Material provided —
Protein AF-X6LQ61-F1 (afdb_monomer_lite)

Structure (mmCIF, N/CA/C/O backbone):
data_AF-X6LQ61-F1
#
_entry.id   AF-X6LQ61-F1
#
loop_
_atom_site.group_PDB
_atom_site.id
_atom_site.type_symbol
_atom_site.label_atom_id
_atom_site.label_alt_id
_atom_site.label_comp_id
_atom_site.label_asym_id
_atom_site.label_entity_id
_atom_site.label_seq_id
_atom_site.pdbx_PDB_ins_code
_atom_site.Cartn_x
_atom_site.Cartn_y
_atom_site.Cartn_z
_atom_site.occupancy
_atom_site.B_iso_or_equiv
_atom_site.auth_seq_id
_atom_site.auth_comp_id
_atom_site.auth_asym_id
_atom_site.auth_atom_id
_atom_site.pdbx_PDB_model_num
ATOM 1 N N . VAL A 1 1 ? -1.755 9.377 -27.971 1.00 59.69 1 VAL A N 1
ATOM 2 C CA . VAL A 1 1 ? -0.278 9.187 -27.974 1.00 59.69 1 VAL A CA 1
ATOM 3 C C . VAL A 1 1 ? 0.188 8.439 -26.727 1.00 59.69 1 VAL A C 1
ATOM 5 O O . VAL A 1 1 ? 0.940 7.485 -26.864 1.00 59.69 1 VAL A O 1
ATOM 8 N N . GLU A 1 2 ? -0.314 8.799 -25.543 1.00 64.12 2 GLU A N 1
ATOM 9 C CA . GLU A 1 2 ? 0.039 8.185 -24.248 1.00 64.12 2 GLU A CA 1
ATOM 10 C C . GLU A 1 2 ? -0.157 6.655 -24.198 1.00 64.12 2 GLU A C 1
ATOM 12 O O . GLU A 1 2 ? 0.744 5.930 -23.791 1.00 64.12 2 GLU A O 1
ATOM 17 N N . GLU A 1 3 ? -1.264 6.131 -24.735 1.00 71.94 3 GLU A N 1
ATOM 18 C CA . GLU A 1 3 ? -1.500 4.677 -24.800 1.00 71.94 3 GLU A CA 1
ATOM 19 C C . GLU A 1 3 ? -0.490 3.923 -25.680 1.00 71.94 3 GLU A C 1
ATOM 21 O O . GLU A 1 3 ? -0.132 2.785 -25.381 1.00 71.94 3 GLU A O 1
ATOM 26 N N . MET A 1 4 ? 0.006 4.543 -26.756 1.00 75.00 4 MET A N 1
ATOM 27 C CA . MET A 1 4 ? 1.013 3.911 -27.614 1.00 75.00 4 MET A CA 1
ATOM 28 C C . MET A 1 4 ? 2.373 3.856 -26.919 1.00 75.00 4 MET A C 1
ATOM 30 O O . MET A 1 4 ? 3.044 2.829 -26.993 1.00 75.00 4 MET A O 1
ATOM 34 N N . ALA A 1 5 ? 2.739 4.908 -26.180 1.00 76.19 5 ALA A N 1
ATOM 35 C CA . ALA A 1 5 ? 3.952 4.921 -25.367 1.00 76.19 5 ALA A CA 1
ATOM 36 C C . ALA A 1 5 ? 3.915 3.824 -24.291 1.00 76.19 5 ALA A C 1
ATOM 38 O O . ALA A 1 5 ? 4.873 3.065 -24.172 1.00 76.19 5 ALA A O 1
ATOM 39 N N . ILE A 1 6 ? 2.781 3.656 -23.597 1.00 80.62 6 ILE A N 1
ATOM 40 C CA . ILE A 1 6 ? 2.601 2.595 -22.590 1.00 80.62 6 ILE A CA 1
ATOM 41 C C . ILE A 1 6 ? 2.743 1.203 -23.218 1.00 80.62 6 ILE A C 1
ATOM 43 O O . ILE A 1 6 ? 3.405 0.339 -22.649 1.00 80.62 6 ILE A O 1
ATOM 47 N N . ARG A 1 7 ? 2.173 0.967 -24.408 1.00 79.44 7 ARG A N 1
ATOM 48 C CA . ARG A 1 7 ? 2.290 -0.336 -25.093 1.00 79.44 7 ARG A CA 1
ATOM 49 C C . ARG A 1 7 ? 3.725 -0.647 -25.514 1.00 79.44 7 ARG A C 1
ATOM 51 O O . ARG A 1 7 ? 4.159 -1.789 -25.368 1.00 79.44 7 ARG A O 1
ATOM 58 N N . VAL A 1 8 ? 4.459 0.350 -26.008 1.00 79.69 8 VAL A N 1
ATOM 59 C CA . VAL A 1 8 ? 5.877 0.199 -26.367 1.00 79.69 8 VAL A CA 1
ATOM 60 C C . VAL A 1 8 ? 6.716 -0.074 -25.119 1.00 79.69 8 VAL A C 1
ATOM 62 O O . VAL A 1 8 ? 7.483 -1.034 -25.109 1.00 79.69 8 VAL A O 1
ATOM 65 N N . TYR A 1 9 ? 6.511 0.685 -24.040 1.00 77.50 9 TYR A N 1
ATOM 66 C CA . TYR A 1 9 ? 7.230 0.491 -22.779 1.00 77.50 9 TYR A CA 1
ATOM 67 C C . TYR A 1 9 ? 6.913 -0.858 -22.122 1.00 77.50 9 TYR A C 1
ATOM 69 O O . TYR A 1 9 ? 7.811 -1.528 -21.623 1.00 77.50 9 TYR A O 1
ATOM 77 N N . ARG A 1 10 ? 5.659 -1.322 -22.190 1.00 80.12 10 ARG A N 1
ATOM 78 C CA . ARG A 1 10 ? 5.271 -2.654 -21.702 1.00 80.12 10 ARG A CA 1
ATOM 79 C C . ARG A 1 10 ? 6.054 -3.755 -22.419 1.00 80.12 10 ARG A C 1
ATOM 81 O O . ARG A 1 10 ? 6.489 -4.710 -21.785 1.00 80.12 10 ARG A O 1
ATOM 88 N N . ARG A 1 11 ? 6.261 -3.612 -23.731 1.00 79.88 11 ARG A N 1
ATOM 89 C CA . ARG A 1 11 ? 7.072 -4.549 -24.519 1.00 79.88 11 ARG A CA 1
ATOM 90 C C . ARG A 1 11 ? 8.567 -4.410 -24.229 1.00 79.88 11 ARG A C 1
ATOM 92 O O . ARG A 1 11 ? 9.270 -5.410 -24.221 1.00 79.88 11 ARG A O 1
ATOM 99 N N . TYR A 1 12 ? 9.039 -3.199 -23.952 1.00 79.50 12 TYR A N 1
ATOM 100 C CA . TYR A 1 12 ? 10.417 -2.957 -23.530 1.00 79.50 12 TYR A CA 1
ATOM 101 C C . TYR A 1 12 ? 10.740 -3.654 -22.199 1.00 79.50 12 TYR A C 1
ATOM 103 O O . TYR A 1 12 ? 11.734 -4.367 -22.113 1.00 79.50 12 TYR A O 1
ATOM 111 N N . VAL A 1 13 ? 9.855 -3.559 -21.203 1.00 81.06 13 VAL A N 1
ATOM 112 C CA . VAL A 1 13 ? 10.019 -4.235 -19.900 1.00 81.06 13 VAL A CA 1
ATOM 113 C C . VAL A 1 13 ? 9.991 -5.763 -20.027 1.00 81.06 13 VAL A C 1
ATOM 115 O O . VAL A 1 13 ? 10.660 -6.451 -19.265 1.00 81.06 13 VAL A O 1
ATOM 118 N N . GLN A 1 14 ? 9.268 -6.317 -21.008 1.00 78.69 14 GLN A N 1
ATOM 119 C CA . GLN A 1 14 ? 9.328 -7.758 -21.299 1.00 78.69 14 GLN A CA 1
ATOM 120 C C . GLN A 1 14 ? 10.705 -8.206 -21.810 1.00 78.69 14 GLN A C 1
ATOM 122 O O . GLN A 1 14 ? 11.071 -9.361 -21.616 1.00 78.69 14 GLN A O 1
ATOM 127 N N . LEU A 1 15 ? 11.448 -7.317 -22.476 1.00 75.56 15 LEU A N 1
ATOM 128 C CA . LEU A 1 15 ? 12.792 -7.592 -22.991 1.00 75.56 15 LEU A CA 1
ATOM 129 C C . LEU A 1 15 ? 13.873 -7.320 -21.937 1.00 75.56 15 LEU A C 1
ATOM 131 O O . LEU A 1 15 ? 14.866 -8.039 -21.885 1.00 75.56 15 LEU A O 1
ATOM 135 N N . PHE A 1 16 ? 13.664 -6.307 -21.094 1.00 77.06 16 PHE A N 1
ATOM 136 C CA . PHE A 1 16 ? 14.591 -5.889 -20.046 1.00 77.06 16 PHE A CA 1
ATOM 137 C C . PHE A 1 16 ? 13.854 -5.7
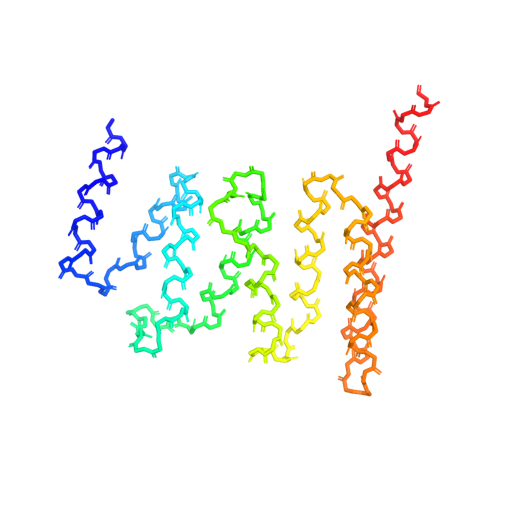99 -18.701 1.00 77.06 16 PHE A C 1
ATOM 139 O O . PHE A 1 16 ? 13.379 -4.719 -18.333 1.00 77.06 16 PHE A O 1
ATOM 146 N N . PRO A 1 17 ? 13.748 -6.914 -17.950 1.00 74.31 17 PRO A N 1
ATOM 147 C CA . PRO A 1 17 ? 13.026 -6.942 -16.676 1.00 74.31 17 PRO A CA 1
ATOM 148 C C . PRO A 1 17 ? 13.645 -6.012 -15.623 1.00 74.31 17 PRO A C 1
ATOM 150 O O . PRO A 1 17 ? 12.949 -5.546 -14.723 1.00 74.31 17 PRO A O 1
ATOM 153 N N . ASP A 1 18 ? 14.927 -5.684 -15.767 1.00 74.69 18 ASP A N 1
ATOM 154 C CA . ASP A 1 18 ? 15.639 -4.801 -14.849 1.00 74.69 18 ASP A CA 1
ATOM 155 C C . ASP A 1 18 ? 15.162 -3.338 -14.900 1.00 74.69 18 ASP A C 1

Required action — Given the records above, return exactly the lines starting at the line containing "ATOM 62 O O" and ending at the line containing "ATOM 78 C CA", including both.

Output for this task —
ATOM 62 O O . VAL A 1 8 ? 7.483 -1.034 -25.109 1.00 79.69 8 VAL A O 1
ATOM 65 N N . TYR A 1 9 ? 6.511 0.685 -24.040 1.00 77.50 9 TYR A N 1
ATOM 66 C CA . TYR A 1 9 ? 7.230 0.491 -22.779 1.00 77.50 9 TYR A CA 1
ATOM 67 C C . TYR A 1 9 ? 6.913 -0.858 -22.122 1.00 77.50 9 TYR A C 1
ATOM 69 O O . TYR A 1 9 ? 7.811 -1.528 -21.623 1.00 77.50 9 TYR A O 1
ATOM 77 N N . ARG A 1 10 ? 5.659 -1.322 -22.190 1.00 80.12 10 ARG A N 1
ATOM 78 C CA . ARG A 1 10 ? 5.271 -2.654 -21.702 1.00 80.12 10 ARG A CA 1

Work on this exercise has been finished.